### What to produce
Copy, word for word, the line containing "ATOM 208 O O" and each line that follows it in the entries below; pictures do not belong in the copy.

### Input data
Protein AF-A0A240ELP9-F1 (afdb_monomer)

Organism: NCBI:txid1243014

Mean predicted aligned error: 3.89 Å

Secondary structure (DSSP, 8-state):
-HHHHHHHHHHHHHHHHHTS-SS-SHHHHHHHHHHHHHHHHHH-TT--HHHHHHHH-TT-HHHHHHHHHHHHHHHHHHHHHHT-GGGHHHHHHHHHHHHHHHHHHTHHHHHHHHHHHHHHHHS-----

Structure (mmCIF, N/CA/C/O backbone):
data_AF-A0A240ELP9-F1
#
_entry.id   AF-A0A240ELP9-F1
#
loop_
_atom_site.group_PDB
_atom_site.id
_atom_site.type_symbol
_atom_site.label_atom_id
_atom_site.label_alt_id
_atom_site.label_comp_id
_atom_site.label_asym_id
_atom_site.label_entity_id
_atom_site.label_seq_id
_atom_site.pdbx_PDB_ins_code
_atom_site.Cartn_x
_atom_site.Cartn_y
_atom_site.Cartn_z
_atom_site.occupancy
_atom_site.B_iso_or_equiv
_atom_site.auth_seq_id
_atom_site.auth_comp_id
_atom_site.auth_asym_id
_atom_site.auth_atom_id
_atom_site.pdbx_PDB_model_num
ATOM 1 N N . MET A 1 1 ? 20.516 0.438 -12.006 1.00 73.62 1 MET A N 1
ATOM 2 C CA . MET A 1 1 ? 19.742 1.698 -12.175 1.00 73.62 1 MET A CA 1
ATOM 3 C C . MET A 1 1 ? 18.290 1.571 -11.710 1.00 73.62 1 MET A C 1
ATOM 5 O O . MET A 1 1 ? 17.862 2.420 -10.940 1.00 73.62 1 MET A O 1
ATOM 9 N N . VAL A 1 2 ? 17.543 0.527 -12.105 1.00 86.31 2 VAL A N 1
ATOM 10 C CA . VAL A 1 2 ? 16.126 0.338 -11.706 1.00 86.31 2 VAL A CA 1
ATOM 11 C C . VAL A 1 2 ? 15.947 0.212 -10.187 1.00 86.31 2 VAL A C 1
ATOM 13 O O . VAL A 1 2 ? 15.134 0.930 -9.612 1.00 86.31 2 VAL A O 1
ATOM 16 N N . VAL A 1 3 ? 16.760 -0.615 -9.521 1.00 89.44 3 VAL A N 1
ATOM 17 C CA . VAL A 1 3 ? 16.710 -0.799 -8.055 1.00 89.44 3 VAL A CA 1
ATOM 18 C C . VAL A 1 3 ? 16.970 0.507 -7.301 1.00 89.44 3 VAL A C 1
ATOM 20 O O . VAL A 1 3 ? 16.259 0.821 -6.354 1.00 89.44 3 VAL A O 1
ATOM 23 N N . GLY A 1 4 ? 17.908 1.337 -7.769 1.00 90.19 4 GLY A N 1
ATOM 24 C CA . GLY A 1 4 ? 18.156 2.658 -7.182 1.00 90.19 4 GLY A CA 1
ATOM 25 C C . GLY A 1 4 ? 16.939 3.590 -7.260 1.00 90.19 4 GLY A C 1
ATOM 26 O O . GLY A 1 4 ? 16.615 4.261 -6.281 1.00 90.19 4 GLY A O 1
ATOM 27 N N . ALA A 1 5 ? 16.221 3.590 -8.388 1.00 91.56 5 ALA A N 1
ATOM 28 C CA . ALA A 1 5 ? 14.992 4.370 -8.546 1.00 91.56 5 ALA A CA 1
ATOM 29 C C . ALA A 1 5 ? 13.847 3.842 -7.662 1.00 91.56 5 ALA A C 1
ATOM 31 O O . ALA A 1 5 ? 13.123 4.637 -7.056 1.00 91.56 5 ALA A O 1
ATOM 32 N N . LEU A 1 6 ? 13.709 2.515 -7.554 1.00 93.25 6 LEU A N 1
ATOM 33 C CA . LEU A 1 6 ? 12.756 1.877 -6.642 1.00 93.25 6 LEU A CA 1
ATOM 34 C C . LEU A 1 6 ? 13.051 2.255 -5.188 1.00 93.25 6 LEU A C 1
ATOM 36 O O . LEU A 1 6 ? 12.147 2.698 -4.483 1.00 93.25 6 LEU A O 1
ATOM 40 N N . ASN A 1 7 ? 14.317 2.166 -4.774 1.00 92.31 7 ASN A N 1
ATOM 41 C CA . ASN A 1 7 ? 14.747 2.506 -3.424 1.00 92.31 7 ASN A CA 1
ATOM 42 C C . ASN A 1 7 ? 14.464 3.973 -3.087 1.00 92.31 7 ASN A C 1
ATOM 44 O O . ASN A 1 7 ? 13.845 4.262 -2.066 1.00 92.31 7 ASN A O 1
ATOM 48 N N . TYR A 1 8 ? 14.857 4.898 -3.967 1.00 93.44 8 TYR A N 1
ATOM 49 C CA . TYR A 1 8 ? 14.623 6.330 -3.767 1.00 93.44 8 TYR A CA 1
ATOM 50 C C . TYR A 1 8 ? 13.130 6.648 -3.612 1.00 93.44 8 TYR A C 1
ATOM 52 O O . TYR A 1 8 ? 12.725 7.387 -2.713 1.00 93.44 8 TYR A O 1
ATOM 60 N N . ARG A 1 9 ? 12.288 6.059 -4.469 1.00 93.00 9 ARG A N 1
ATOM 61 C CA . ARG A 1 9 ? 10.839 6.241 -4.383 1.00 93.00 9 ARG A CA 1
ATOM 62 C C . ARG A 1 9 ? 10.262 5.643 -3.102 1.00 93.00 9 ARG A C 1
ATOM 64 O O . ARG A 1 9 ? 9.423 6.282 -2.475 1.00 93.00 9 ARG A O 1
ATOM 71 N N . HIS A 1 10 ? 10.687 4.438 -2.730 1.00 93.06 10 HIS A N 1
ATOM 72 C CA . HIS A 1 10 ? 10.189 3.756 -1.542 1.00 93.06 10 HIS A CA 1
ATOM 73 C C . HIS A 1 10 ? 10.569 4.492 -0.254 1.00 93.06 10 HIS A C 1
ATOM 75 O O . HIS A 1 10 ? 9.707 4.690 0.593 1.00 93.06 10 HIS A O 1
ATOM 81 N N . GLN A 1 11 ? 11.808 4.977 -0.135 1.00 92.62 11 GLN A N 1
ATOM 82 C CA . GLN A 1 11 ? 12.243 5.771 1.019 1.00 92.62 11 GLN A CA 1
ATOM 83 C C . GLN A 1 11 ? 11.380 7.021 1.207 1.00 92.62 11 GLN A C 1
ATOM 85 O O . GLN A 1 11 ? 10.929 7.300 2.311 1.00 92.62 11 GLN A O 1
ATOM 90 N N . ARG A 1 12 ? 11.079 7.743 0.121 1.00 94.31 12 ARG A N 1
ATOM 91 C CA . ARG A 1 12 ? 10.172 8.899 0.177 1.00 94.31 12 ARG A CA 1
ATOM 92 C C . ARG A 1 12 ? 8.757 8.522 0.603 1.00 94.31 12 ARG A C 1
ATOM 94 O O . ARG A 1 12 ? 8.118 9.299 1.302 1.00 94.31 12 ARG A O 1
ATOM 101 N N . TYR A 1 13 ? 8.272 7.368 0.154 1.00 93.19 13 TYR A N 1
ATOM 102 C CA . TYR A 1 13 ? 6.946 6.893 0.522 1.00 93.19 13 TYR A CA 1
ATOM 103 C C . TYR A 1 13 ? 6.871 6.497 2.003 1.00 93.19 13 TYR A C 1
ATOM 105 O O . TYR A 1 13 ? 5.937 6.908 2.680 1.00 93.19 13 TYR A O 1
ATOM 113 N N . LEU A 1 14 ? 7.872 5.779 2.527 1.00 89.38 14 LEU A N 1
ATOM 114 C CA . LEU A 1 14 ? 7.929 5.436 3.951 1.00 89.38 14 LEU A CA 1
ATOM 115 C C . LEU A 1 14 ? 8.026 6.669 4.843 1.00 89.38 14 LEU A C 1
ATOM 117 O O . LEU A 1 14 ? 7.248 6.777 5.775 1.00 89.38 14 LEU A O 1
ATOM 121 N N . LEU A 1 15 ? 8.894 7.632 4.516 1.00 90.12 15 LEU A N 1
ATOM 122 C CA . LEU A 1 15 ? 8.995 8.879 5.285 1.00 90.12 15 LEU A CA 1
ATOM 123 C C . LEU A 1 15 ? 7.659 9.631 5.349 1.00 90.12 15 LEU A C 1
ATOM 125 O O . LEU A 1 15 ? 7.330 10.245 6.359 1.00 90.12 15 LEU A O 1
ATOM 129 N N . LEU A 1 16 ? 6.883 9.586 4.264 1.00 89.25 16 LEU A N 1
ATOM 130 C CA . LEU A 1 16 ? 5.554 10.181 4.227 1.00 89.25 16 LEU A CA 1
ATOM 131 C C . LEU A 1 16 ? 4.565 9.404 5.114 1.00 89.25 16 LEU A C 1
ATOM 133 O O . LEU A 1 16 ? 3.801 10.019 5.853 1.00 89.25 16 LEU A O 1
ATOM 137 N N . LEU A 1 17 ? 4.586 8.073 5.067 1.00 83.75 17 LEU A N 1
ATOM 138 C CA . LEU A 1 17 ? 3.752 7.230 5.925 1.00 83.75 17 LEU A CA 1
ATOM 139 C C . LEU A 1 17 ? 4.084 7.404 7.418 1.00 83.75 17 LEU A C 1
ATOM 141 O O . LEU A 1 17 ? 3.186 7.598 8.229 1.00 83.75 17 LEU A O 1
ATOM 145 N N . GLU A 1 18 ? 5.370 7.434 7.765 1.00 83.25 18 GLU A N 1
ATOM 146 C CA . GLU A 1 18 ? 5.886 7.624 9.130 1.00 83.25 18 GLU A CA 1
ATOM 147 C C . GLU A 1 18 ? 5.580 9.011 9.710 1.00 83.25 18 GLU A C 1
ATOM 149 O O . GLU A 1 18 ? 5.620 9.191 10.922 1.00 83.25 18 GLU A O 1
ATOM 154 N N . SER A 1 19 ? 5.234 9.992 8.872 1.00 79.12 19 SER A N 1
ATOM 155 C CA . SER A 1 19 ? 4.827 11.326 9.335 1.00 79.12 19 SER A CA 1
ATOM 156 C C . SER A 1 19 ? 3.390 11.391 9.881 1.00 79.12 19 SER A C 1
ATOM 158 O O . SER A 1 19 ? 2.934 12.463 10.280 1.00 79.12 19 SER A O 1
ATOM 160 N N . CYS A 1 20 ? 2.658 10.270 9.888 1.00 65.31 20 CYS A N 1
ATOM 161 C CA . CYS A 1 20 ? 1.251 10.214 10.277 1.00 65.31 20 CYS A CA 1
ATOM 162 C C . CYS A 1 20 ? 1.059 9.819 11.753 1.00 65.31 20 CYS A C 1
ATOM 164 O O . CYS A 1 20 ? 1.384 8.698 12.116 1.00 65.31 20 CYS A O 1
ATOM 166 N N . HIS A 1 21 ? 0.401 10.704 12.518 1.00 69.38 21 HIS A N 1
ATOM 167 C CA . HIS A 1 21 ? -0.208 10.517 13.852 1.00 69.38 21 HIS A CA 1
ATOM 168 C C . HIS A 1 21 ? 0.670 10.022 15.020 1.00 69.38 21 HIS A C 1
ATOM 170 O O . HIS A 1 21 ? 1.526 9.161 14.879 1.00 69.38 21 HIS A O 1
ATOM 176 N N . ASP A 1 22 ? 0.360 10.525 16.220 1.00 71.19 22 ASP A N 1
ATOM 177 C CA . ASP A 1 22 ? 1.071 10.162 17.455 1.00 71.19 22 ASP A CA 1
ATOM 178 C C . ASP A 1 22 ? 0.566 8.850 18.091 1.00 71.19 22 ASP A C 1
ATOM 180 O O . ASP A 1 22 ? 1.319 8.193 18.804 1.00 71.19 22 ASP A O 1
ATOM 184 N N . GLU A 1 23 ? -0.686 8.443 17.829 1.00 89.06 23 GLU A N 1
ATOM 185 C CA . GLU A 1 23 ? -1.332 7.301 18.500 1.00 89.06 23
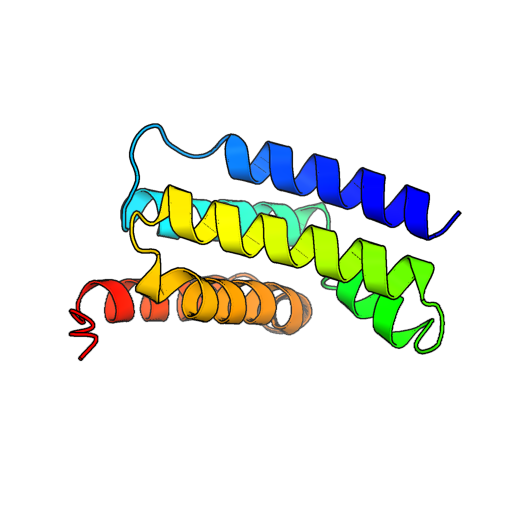 GLU A CA 1
ATOM 186 C C . GLU A 1 23 ? -1.932 6.280 17.511 1.00 89.06 23 GLU A C 1
ATOM 188 O O . GLU A 1 23 ? -2.718 6.670 16.635 1.00 89.06 23 GLU A O 1
ATOM 193 N N . PRO A 1 24 ? -1.625 4.972 17.655 1.00 94.00 24 PRO A N 1
ATOM 194 C CA . PRO A 1 24 ? -2.195 3.911 16.828 1.00 94.00 24 PRO A CA 1
ATOM 195 C C . PRO A 1 24 ? -3.718 3.758 16.941 1.00 94.00 24 PRO A C 1
ATOM
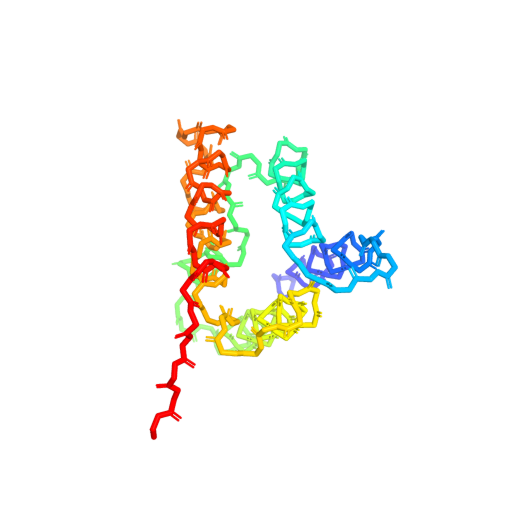 197 O O . PRO A 1 24 ? -4.317 3.961 17.996 1.00 94.00 24 PRO A O 1
ATOM 200 N N . GLY A 1 25 ? -4.357 3.309 15.859 1.00 95.38 25 GLY A N 1
ATOM 201 C CA . GLY A 1 25 ? -5.768 2.928 15.847 1.00 95.38 25 GLY A CA 1
ATOM 202 C C . GLY A 1 25 ? -6.472 3.203 14.521 1.00 95.38 25 GLY A C 1
ATOM 203 O O . GLY A 1 25 ? -5.846 3.448 13.485 1.00 95.38 25 GLY A O 1
ATOM 204 N N . LEU A 1 26 ? -7.809 3.185 14.553 1.00 95.81 26 LEU A N 1
ATOM 205 C CA . LEU A 1 26 ? -8.637 3.395 13.361 1.00 95.81 26 LEU A CA 1
ATOM 206 C C . LEU A 1 26 ? -8.350 4.754 12.714 1.00 95.81 26 LEU A C 1
ATOM 208 O O . LEU A 1 26 ? -8.104 4.817 11.515 1.00 95.81 26 LEU A O 1
ATOM 212 N N . THR A 1 27 ? -8.331 5.832 13.500 1.00 95.19 27 THR A N 1
ATOM 213 C CA . THR A 1 27 ? -8.097 7.192 12.990 1.00 95.19 27 THR A CA 1
ATOM 214 C C . THR A 1 27 ? -6.748 7.312 12.282 1.00 95.19 27 THR A C 1
ATOM 216 O O . THR A 1 27 ? -6.701 7.801 11.154 1.00 95.19 27 THR A O 1
ATOM 219 N N . ALA A 1 28 ? -5.670 6.806 12.893 1.00 95.00 28 ALA A N 1
ATOM 220 C CA . ALA A 1 28 ? -4.340 6.810 12.287 1.00 95.00 28 ALA A CA 1
ATOM 221 C C . ALA A 1 28 ? -4.298 5.977 10.996 1.00 95.00 28 ALA A C 1
ATOM 223 O O . ALA A 1 28 ? -3.765 6.426 9.981 1.00 95.00 28 ALA A O 1
ATOM 224 N N . THR A 1 29 ? -4.950 4.810 10.994 1.00 96.12 29 THR A N 1
ATOM 225 C CA . THR A 1 29 ? -5.057 
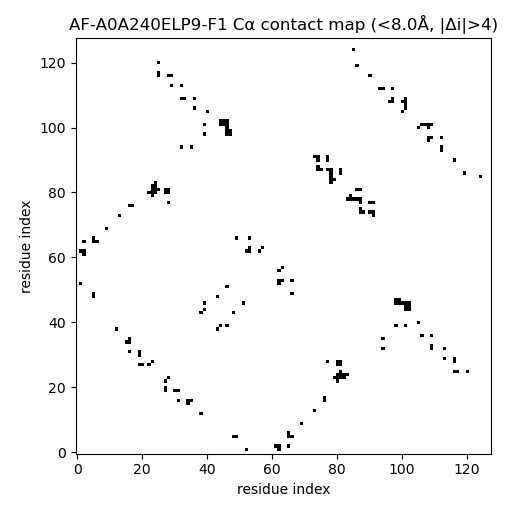3.951 9.805 1.00 96.12 29 THR A CA 1
ATOM 226 C C . THR A 1 29 ? -5.800 4.654 8.669 1.00 96.12 29 THR A C 1
ATOM 228 O O . THR A 1 29 ? -5.320 4.684 7.539 1.00 96.12 29 THR A O 1
ATOM 231 N N . LEU A 1 30 ? -6.952 5.269 8.949 1.00 96.31 30 LEU A N 1
ATOM 232 C CA . LEU A 1 30 ? -7.726 6.006 7.948 1.00 96.31 30 LEU A CA 1
ATOM 233 C C . LEU A 1 30 ? -6.939 7.197 7.388 1.00 96.31 30 LEU A C 1
ATOM 235 O O . LEU A 1 30 ? -6.977 7.429 6.179 1.00 96.31 30 LEU A O 1
ATOM 239 N N . SER A 1 31 ? -6.187 7.904 8.236 1.00 94.44 31 SER A N 1
ATOM 240 C CA . SER A 1 31 ? -5.319 8.995 7.792 1.00 94.44 31 SER A CA 1
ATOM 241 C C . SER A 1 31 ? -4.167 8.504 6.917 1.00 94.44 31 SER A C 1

### Result of the exercise
ATOM 208 O O . LEU A 1 26 ? -8.104 4.817 11.515 1.00 95.81 26 LEU A O 1
ATOM 212 N N . THR A 1 27 ? -8.331 5.832 13.500 1.00 95.19 27 THR A N 1
ATOM 213 C CA . THR A 1 27 ? -8.097 7.192 12.990 1.00 95.19 27 THR A CA 1
ATOM 214 C C . THR A 1 27 ? -6.748 7.312 12.282 1.00 95.19 27 THR A C 1
ATOM 216 O O . THR A 1 27 ? -6.701 7.801 11.154 1.00 95.19 27 THR A O 1
ATOM 219 N N . ALA A 1 28 ? -5.670 6.806 12.893 1.00 95.00 28 ALA A N 1
ATOM 220 C CA . ALA A 1 28 ? -4.340 6.810 12.287 1.00 95.00 28 ALA A CA 1
ATOM 221 C C . ALA A 1 28 ? -4.298 5.977 10.996 1.00 95.00 28 ALA A C 1
ATOM 223 O O . ALA A 1 28 ? -3.765 6.426 9.981 1.00 95.00 28 ALA A O 1
ATOM 224 N N . THR A 1 29 ? -4.950 4.810 10.994 1.00 96.12 29 THR A N 1
ATOM 225 C CA . THR A 1 29 ? -5.057 
3.951 9.805 1.00 96.12 29 THR A CA 1
ATOM 226 C C . THR A 1 29 ? -5.800 4.654 8.669 1.00 96.12 29 THR A C 1
ATOM 228 O O . THR A 1 29 ? -5.320 4.684 7.539 1.00 96.12 29 THR A O 1
ATOM 231 N N . LEU A 1 30 ? -6.952 5.269 8.949 1.00 96.31 30 LEU A N 1
ATOM 232 C CA . LEU A 1 30 ? -7.726 6.006 7.948 1.00 96.31 30 LEU A CA 1
ATOM 233 C C . LEU A 1 30 ? -6.939 7.197 7.388 1.00 96.31 30 LEU A C 1
ATOM 235 O O . LEU A 1 30 ? -6.977 7.429 6.179 1.00 96.31 30 LEU A O 1
ATOM 239 N N . SER A 1 31 ? -6.187 7.904 8.236 1.00 94.44 31 SER A N 1
ATOM 240 C CA . SER A 1 31 ? -5.319 8.995 7.792 1.00 94.44 31 SER A CA 1
ATOM 241 C C . SER A 1 31 ? -4.167 8.504 6.917 1.00 94.44 31 SER A C 1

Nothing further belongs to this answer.